* [Exercise objective]: The material below holds a span beginning at the line with "ATOM 28 N N" and ending at the line with "ATOM 52 N N". Quote that span exactly, both ends included, and only that span.
BEGIN Source material
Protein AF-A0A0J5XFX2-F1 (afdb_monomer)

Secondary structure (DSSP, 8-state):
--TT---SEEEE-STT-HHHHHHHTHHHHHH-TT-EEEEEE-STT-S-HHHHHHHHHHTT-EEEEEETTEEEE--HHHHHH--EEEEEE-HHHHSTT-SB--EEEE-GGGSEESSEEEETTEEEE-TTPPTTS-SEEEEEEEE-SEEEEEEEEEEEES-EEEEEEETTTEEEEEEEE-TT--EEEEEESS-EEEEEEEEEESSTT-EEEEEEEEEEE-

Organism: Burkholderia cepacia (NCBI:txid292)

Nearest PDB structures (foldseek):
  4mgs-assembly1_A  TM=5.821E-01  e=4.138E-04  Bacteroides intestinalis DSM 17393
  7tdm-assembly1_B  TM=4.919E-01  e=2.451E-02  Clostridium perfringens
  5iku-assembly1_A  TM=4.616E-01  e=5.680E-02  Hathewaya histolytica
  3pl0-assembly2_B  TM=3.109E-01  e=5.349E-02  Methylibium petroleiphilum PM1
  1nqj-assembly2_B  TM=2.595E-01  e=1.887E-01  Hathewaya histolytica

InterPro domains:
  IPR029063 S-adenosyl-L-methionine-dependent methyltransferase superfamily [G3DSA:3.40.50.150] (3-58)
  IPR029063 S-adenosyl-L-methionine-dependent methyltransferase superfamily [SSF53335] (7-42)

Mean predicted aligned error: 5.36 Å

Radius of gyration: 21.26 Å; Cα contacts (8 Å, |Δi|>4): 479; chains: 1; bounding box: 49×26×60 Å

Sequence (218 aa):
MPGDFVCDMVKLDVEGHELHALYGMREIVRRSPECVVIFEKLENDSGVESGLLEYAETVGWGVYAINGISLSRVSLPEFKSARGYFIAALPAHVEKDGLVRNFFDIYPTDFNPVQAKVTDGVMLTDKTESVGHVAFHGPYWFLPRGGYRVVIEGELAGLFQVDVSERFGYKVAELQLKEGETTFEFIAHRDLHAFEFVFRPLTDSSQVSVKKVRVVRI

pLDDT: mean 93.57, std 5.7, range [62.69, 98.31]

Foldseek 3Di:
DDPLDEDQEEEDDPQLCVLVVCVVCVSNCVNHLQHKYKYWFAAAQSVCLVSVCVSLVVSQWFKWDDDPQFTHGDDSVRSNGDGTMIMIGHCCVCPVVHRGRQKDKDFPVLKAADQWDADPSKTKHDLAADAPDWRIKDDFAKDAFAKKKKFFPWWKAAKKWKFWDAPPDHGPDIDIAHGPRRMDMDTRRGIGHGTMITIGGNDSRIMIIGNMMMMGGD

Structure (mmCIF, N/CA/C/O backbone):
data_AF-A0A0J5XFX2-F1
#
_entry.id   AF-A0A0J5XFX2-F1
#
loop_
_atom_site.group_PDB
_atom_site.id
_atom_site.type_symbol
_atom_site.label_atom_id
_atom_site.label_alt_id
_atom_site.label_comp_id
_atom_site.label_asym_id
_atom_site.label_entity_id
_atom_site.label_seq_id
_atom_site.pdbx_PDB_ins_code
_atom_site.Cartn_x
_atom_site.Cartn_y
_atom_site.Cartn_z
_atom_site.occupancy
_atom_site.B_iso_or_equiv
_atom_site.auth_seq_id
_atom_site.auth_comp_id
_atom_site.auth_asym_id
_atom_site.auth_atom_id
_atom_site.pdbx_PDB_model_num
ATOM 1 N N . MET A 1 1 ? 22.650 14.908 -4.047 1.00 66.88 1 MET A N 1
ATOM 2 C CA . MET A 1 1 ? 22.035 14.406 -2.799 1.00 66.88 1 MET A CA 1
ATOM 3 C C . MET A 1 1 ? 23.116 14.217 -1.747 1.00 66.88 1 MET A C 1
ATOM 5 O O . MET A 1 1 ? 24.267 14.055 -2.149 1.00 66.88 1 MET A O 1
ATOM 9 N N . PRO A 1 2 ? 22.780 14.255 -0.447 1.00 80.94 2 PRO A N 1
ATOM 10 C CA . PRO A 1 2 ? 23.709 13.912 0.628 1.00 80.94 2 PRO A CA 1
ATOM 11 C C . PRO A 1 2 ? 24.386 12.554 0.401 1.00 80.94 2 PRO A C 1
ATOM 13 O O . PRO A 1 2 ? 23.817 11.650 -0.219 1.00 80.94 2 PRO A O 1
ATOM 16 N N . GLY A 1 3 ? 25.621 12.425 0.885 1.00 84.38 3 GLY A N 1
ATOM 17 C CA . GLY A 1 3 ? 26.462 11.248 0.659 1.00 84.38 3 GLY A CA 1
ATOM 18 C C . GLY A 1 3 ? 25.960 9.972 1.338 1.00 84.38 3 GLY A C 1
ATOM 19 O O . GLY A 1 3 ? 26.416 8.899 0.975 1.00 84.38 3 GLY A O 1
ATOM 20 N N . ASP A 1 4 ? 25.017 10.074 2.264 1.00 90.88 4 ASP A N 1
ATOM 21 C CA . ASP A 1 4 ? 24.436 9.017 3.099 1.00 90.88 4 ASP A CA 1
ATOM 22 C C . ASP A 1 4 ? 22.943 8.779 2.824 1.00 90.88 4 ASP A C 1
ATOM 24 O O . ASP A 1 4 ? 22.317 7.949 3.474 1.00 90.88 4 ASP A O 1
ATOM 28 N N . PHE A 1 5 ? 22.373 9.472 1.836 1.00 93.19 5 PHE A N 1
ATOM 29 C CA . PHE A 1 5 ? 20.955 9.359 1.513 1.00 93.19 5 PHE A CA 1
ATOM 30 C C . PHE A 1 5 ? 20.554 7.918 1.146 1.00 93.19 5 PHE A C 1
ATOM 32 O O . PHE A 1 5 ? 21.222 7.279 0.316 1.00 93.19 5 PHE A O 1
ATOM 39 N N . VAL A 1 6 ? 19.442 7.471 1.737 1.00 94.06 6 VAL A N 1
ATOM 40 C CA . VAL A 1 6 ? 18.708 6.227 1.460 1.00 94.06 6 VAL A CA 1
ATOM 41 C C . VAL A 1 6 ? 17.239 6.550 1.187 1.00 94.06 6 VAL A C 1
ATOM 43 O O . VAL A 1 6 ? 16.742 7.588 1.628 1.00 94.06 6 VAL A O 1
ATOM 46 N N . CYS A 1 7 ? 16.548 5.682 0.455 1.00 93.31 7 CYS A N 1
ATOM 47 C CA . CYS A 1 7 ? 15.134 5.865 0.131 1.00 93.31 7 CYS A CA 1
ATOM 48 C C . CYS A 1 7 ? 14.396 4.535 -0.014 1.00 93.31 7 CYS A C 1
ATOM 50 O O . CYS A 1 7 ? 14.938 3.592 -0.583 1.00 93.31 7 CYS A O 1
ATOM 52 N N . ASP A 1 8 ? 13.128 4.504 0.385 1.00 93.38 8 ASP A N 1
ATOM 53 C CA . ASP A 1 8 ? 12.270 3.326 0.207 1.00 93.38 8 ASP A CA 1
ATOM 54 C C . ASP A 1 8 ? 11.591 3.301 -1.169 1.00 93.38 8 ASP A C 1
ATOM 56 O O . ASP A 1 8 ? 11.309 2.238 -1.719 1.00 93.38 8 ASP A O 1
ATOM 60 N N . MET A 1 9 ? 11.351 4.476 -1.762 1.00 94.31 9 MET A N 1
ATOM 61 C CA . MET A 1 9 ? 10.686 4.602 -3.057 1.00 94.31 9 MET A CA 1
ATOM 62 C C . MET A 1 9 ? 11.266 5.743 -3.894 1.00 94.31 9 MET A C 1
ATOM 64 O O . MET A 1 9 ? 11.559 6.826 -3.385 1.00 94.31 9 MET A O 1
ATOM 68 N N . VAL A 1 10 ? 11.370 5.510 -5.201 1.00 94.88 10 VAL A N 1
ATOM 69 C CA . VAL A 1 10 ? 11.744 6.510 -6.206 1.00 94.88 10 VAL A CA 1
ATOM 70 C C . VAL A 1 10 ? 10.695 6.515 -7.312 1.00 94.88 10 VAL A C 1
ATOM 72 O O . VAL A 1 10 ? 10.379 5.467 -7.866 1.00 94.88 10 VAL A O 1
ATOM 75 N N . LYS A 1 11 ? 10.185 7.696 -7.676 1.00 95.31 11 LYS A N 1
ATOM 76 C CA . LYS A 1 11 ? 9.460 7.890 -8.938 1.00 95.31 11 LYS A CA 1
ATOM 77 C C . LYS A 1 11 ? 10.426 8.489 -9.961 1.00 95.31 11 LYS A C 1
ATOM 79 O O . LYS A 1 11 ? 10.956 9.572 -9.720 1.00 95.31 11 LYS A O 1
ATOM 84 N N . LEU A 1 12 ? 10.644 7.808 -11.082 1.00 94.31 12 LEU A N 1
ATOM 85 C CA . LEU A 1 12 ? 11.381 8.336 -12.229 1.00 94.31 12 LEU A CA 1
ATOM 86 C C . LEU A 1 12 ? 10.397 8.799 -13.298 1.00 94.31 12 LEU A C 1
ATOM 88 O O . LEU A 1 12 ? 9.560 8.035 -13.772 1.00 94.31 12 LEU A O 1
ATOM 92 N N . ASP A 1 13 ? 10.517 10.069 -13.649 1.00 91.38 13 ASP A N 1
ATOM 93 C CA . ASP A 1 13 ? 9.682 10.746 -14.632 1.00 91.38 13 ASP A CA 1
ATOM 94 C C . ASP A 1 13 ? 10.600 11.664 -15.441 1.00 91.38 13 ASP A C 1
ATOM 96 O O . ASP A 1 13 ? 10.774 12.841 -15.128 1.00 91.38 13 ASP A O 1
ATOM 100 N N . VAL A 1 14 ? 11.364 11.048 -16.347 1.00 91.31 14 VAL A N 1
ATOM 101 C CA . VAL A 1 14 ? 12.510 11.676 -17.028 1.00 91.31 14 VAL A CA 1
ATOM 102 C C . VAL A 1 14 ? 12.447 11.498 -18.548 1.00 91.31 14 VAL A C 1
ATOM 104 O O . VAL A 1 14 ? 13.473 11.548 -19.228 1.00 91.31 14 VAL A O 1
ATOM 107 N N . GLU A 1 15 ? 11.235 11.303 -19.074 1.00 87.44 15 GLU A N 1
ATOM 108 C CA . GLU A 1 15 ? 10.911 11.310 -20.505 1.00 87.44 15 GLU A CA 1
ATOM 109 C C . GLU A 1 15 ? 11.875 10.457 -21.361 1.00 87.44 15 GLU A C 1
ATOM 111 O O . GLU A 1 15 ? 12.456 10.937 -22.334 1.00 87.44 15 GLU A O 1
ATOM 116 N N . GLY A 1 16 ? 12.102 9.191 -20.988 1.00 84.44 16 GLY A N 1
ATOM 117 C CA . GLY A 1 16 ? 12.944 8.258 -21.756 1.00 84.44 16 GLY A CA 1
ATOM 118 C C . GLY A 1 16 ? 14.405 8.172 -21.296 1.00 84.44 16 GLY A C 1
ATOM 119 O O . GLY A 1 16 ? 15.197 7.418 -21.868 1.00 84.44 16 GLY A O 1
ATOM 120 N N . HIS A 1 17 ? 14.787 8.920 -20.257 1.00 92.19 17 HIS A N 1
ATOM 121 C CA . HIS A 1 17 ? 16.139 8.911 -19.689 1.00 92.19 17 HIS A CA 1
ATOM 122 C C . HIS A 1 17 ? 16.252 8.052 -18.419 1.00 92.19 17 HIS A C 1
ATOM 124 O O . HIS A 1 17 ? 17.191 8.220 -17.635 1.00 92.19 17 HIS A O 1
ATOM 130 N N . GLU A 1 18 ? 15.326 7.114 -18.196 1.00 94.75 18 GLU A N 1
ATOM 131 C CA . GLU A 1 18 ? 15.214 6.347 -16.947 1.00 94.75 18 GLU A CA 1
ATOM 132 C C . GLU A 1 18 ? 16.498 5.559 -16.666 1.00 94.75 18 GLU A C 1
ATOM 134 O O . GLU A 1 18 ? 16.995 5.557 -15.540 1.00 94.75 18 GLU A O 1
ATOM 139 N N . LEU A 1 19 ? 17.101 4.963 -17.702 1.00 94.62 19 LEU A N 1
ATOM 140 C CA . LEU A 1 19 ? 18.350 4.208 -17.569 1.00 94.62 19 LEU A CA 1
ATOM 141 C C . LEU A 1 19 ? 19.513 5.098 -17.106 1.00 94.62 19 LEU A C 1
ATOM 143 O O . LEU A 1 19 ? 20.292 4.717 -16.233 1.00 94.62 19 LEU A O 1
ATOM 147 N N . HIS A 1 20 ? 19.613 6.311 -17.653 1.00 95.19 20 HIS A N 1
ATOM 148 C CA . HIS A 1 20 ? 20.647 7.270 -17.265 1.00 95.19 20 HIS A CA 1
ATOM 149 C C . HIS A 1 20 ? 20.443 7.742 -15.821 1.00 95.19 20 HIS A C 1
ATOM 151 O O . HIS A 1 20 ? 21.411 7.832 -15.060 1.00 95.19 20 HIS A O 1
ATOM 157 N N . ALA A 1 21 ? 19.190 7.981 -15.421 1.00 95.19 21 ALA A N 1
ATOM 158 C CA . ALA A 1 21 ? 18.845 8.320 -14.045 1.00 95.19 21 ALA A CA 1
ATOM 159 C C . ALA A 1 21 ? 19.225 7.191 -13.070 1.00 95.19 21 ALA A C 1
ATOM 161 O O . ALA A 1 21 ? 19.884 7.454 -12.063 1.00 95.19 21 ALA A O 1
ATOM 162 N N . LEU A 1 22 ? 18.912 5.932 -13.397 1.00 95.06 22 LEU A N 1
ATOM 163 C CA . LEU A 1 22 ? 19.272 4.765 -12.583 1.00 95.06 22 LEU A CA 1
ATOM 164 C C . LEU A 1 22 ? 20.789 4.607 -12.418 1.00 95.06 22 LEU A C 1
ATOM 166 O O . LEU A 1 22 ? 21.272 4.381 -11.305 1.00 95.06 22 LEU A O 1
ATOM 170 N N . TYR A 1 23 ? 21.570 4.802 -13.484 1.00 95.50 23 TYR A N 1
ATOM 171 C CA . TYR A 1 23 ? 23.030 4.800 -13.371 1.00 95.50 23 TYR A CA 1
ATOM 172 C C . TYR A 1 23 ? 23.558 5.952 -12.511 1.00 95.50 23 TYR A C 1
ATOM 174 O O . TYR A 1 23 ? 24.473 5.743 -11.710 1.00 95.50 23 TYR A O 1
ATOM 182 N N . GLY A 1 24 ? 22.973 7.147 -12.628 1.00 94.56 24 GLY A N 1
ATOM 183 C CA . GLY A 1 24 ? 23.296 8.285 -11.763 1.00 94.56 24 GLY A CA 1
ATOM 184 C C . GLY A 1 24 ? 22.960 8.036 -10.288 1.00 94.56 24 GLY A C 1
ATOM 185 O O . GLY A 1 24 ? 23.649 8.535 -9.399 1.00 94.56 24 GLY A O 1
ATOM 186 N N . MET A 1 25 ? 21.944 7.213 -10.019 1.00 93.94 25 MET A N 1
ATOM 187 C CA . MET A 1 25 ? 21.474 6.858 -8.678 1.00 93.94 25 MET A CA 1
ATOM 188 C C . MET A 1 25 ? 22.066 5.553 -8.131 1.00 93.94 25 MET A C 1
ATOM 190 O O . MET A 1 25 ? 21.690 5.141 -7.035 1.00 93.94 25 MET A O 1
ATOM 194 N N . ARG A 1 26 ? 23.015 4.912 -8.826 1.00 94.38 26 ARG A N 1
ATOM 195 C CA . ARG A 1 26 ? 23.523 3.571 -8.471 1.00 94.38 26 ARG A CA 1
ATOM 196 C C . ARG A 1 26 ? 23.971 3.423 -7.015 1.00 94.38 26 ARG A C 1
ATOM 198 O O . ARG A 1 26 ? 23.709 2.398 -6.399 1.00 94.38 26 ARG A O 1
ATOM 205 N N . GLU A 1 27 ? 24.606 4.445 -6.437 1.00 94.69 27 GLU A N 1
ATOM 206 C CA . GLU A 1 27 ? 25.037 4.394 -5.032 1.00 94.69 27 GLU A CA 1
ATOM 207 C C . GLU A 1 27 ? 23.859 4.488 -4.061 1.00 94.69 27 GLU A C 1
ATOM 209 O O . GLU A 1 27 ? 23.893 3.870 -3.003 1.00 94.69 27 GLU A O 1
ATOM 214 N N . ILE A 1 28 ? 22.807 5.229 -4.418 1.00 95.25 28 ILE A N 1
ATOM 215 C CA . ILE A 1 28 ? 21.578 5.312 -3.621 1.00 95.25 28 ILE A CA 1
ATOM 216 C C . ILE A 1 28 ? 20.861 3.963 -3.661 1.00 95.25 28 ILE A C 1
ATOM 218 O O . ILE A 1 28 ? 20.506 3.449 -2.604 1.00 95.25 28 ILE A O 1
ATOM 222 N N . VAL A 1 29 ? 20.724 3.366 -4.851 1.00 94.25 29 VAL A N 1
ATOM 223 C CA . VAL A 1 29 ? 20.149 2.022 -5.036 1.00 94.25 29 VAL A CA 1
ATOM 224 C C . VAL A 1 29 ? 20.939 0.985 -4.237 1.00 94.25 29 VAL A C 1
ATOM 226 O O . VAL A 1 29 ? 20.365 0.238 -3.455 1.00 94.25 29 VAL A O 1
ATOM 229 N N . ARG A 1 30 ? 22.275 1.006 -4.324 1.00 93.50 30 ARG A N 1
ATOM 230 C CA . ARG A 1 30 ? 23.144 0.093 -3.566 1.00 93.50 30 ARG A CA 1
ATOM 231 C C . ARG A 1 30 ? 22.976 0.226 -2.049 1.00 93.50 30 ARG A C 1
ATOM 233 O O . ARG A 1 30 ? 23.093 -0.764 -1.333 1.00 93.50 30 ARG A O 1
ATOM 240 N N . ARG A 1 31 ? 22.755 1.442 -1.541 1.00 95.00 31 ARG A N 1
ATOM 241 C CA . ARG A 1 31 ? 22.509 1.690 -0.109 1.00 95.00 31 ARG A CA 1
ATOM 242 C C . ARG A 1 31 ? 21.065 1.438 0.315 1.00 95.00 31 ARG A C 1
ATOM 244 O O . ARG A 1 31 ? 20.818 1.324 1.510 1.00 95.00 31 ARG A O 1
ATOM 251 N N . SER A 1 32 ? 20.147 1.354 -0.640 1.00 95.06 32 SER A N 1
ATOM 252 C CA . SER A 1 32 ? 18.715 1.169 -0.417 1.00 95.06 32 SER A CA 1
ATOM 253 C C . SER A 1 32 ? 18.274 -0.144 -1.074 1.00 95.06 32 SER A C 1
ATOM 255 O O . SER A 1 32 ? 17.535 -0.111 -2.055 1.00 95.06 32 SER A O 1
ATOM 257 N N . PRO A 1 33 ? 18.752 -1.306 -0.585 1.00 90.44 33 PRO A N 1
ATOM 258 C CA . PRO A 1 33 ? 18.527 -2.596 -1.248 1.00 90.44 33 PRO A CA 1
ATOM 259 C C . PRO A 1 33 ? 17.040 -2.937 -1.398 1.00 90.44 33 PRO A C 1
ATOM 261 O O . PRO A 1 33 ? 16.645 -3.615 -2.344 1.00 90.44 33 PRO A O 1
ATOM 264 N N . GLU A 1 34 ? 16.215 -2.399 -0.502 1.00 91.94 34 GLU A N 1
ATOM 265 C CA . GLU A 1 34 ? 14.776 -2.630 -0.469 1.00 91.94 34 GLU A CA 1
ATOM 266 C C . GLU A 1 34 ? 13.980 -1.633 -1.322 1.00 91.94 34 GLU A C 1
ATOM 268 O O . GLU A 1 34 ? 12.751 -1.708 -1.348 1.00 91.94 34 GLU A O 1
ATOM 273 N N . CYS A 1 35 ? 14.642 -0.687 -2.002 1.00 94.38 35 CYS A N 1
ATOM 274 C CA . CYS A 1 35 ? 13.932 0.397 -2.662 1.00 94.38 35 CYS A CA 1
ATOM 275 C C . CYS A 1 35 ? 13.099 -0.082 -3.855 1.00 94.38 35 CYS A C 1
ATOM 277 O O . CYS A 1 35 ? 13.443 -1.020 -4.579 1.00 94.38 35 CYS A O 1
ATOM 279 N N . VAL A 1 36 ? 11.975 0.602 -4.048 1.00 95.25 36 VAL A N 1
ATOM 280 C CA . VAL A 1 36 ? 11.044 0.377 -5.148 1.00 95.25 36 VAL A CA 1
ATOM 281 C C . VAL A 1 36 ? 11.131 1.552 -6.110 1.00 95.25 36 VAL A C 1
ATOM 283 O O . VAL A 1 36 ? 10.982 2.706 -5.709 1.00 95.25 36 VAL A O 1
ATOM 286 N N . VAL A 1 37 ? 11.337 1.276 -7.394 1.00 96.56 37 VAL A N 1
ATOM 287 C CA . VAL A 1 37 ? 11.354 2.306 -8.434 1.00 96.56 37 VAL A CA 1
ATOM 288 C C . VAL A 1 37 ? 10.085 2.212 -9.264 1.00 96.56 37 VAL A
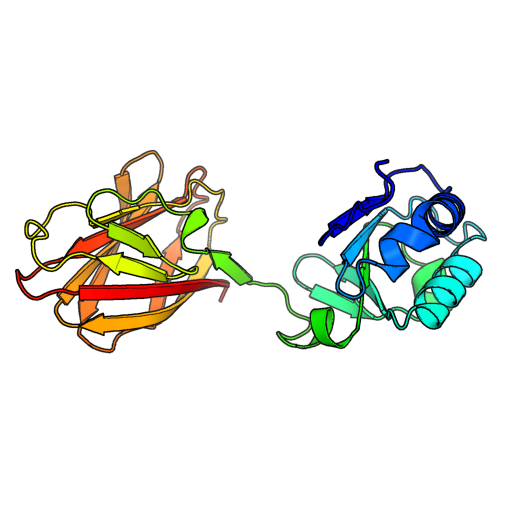 C 1
ATOM 290 O O . VAL A 1 37 ? 9.829 1.188 -9.887 1.00 96.56 37 VAL A O 1
ATOM 293 N N . ILE A 1 38 ? 9.310 3.290 -9.305 1.00 96.50 38 ILE A N 1
ATOM 294 C CA . ILE A 1 38 ? 8.183 3.457 -10.223 1.00 96.50 38 ILE A CA 1
ATOM 295 C C . ILE A 1 38 ? 8.654 4.339 -11.369 1.00 96.50 38 ILE A C 1
ATOM 297 O O . ILE A 1 38 ? 9.191 5.417 -11.126 1.00 96.50 38 ILE A O 1
ATOM 301 N N . PHE A 1 39 ? 8.446 3.917 -12.609 1.00 95.88 39 PHE A N 1
ATOM 302 C CA . PHE A 1 39 ? 8.827 4.715 -13.769 1.00 95.88 39 PHE A CA 1
ATOM 303 C C . PHE A 1 39 ? 7.795 4.620 -14.887 1.00 95.88 39 PHE A C 1
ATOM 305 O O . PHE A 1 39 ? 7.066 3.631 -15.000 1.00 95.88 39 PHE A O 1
END Source material
* [Response to the exercise]:
ATOM 28 N N . PHE A 1 5 ? 22.373 9.472 1.836 1.00 93.19 5 PHE A N 1
ATOM 29 C CA . PHE A 1 5 ? 20.955 9.359 1.513 1.00 93.19 5 PHE A CA 1
ATOM 30 C C . PHE A 1 5 ? 20.554 7.918 1.146 1.00 93.19 5 PHE A C 1
ATOM 32 O O . PHE A 1 5 ? 21.222 7.279 0.316 1.00 93.19 5 PHE A O 1
ATOM 39 N N . VAL A 1 6 ? 19.442 7.471 1.737 1.00 94.06 6 VAL A N 1
ATOM 40 C CA . VAL A 1 6 ? 18.708 6.227 1.460 1.00 94.06 6 VAL A CA 1
ATOM 41 C C . VAL A 1 6 ? 17.239 6.550 1.187 1.00 94.06 6 VAL A C 1
ATOM 43 O O . VAL A 1 6 ? 16.742 7.588 1.628 1.00 94.06 6 VAL A O 1
ATOM 46 N N . CYS A 1 7 ? 16.548 5.682 0.455 1.00 93.31 7 CYS A N 1
ATOM 47 C CA . CYS A 1 7 ? 15.134 5.865 0.131 1.00 93.31 7 CYS A CA 1
ATOM 48 C C . CYS A 1 7 ? 14.396 4.535 -0.014 1.00 93.31 7 CYS A C 1
ATOM 50 O O . CYS A 1 7 ? 14.938 3.592 -0.583 1.00 93.31 7 CYS A O 1
ATOM 52 N N . ASP A 1 8 ? 13.128 4.504 0.385 1.00 93.38 8 ASP A N 1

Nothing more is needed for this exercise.